Deeper Read: Deeper Read: A Graveyarder’s Reflections
Due to COVID, Triple R had to suspend The Graveyard Shift (along with other shows with rotating hosts) in order to minimise the number of people coming into the building. But recently, The Graveyard Shift has been able to make a comeback on Friday and Saturday nights. Passionate Graveyarder Maria Meyer explains what the show means to her.
How did you first get involved in The Graveyard Shift?
A couple of years ago, I was looking through the 3RRR website and discovered that there was an opportunity to apply to do The Graveyard Shift training. I thought that sounded like fun, so I applied. I was lucky and Sam Cummins trained me for a trial.
That was just a few months prior to the pandemic and the first lockdown hitting Melbourne. I did four shows before The Graveyard Shift ended in April 2020 and a couple more after they returned this year.

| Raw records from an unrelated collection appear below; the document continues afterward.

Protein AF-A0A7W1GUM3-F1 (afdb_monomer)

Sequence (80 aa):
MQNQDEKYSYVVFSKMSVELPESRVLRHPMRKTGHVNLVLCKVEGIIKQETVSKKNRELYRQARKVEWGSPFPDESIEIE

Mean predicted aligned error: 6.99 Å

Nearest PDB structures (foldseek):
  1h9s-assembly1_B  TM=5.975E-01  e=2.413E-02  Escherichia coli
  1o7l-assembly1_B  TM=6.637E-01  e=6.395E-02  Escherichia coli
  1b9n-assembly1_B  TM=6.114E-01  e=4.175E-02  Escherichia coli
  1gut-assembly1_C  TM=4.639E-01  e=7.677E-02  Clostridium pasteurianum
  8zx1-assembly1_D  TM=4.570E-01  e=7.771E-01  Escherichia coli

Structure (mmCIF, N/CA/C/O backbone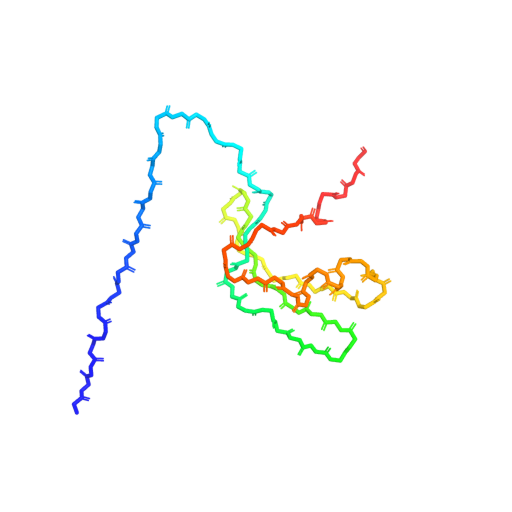):
data_AF-A0A7W1GUM3-F1
#
_entry.id   AF-A0A7W1GUM3-F1
#
loop_
_atom_site.group_PDB
_atom_site.id
_atom_site.type_symbol
_atom_site.label_atom_id
_atom_site.label_alt_id
_atom_site.label_comp_id
_atom_site.label_asym_id
_atom_site.label_entity_id
_atom_site.label_seq_id
_atom_site.pdbx_PDB_ins_code
_atom_site.Cartn_x
_atom_site.Cartn_y
_atom_site.Cartn_z
_atom_site.occupancy
_atom_site.B_iso_or_equiv
_atom_site.auth_seq_id
_atom_site.auth_comp_id
_atom_site.auth_asym_id
_atom_site.auth_atom_id
_atom_site.pdbx_PDB_model_num
ATOM 1 N N . MET A 1 1 ? 31.427 -17.707 9.829 1.00 49.59 1 MET A N 1
ATOM 2 C CA . MET A 1 1 ? 31.174 -17.776 8.377 1.00 49.59 1 MET A CA 1
ATOM 3 C C . MET A 1 1 ? 30.124 -16.728 8.062 1.00 49.59 1 MET A C 1
ATOM 5 O O . MET A 1 1 ? 29.006 -16.841 8.543 1.00 49.59 1 MET A O 1
ATOM 9 N N . GLN A 1 2 ? 30.532 -15.637 7.423 1.00 56.81 2 GLN A N 1
ATOM 10 C CA . GLN A 1 2 ? 29.671 -14.496 7.127 1.00 56.81 2 GLN A CA 1
ATOM 11 C C . GLN A 1 2 ? 29.169 -14.698 5.697 1.00 56.81 2 GLN A C 1
ATOM 13 O O . GLN A 1 2 ? 29.937 -14.518 4.756 1.00 56.81 2 GLN A O 1
ATOM 18 N N . ASN A 1 3 ? 27.932 -15.169 5.534 1.00 55.78 3 ASN A N 1
ATOM 19 C CA . ASN A 1 3 ? 27.324 -15.243 4.209 1.00 55.78 3 ASN A CA 1
ATOM 20 C C . ASN A 1 3 ? 27.088 -13.808 3.734 1.00 55.78 3 ASN A C 1
ATOM 22 O O . ASN A 1 3 ? 26.320 -13.067 4.347 1.00 55.78 3 ASN A O 1
ATOM 26 N N . GLN A 1 4 ? 27.794 -13.401 2.683 1.00 60.44 4 GLN A N 1
ATOM 27 C CA . GLN A 1 4 ? 27.377 -12.253 1.894 1.00 60.44 4 GLN A CA 1
ATOM 28 C C . GLN A 1 4 ? 26.292 -12.754 0.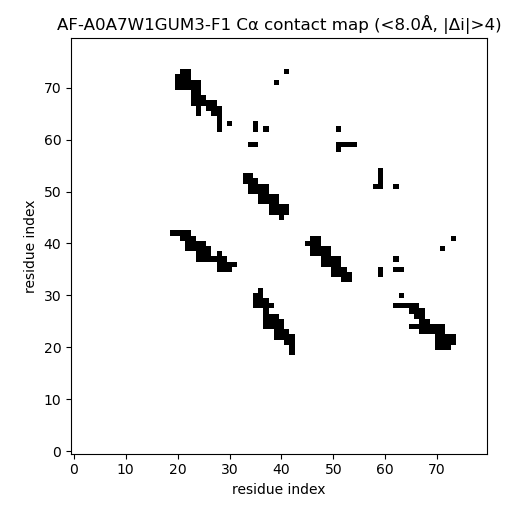947 1.00 60.44 4 GLN A C 1
ATOM 30 O O . GLN A 1 4 ? 26.600 -13.379 -0.063 1.00 60.44 4 GLN A O 1
ATOM 35 N N . ASP A 1 5 ? 25.029 -12.526 1.299 1.00 75.69 5 ASP A N 1
ATOM 36 C CA . ASP A 1 5 ? 23.948 -12.705 0.338 1.00 75.69 5 ASP A CA 1
ATOM 37 C C . ASP A 1 5 ? 24.106 -11.624 -0.738 1.00 75.69 5 ASP A C 1
ATOM 39 O O . ASP A 1 5 ? 23.969 -10.424 -0.470 1.00 75.69 5 ASP A O 1
ATOM 43 N N . GLU A 1 6 ? 24.446 -12.039 -1.955 1.00 78.25 6 GLU A N 1
ATOM 44 C CA . GLU A 1 6 ? 24.455 -11.157 -3.115 1.00 78.25 6 GLU A CA 1
ATOM 45 C C . GLU A 1 6 ? 23.052 -10.560 -3.312 1.00 78.25 6 GLU A C 1
ATOM 47 O O . GLU A 1 6 ? 22.037 -11.260 -3.311 1.00 78.25 6 GLU A O 1
ATOM 52 N N . LYS A 1 7 ? 22.973 -9.234 -3.462 1.00 80.94 7 LYS A N 1
ATOM 53 C CA . LYS A 1 7 ? 21.703 -8.540 -3.698 1.00 80.94 7 LYS A CA 1
ATOM 54 C C . LYS A 1 7 ? 21.398 -8.533 -5.192 1.00 80.94 7 LYS A C 1
ATOM 56 O O . LYS A 1 7 ? 22.009 -7.777 -5.941 1.00 80.94 7 LYS A O 1
ATOM 61 N N . TYR A 1 8 ? 20.410 -9.317 -5.608 1.00 76.75 8 TYR A N 1
ATOM 62 C CA . TYR A 1 8 ? 19.882 -9.282 -6.972 1.00 76.75 8 TYR A CA 1
ATOM 63 C C . TYR A 1 8 ? 18.751 -8.255 -7.099 1.00 76.75 8 TYR A C 1
ATOM 65 O O . TYR A 1 8 ? 17.949 -8.072 -6.183 1.00 76.75 8 TYR A O 1
ATOM 73 N N . SER A 1 9 ? 18.677 -7.588 -8.249 1.00 81.06 9 SER A N 1
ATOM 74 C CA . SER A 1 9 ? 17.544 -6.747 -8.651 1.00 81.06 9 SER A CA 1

What do you love about doing them?
Listening to music and researching the bands I play is something that I really enjoy! Broadcasting is fun, but sometimes a little nerve-racking too. I’m a bit shy, so presenting on the radio is a good challenge for me. You’re never too old to learn and develop new skills. I am still developing a style of my own. Having a chat and listening to the other broadcasters before and after my shift is great, as well. There’s a really nice warm-hearted community feel at 3RRR.
Triple R had to suspend Graveyards during COVID. What does it mean to you that they’re back on Friday and Saturday nights from 2am to 6am?
I’m so glad to see The Graveyard Shift return to the airwaves this year and to be a Graveyarder. The Graveyard Shift used to run for four hours, between 2am and 6am, seven mornings a week. Now there are four, two-hour shifts a week [on Friday and Saturday nights]. They provide a space for new broadcasters with various interests, tastes in music and presenting styles to have a go.
Having the familiar [pop-up] presenters on air between 2am and 6am [from Sunday night to Thursday night] provides consistency for listeners. It’s a good balance between the slight randomness of The Graveyard Shifts and the regular programs.
What inspired you to start drawing? Was it another way to keep busy during lockdown or are you an artist from way back?
I am a primary school teacher, but in a past life, I studied visual art at TAFE and then completed a Bachelor of Fine Art (Honours) at the VCA.
These days I rarely draw or create much art myself. I just dabble occasionally. But I do enjoy being immersed in art and the creativity of others (whenever possible). Primary school aged children create the best art and I like to encourage them as much as possible.
Any favourite memories of listening to Triple R in 2021?
So many of us have relied on 3RRR during times of uncertainty and isolation over the past two years to stay informed and to help us stay sane.
Here are just a few things that I enjoyed while listening to 3RRR in 2021:
- I woke up every day and listened to the Breakfasters or Tim Thorpe. It’s so great to have that familiarity every day.
- I loved hearing all the Simona Castricum fill-ins!
- Melbourne had been in lockdown for so long by the time Radiothon came around this year. 3RRR’s strong subscriber support and messages to the broadcasters read out on the various shows was very touching and a testament to how much 3RRR means to so many.
This article first appeared in the December 2021 edition of Triple R’s subscriber magazine The Trip.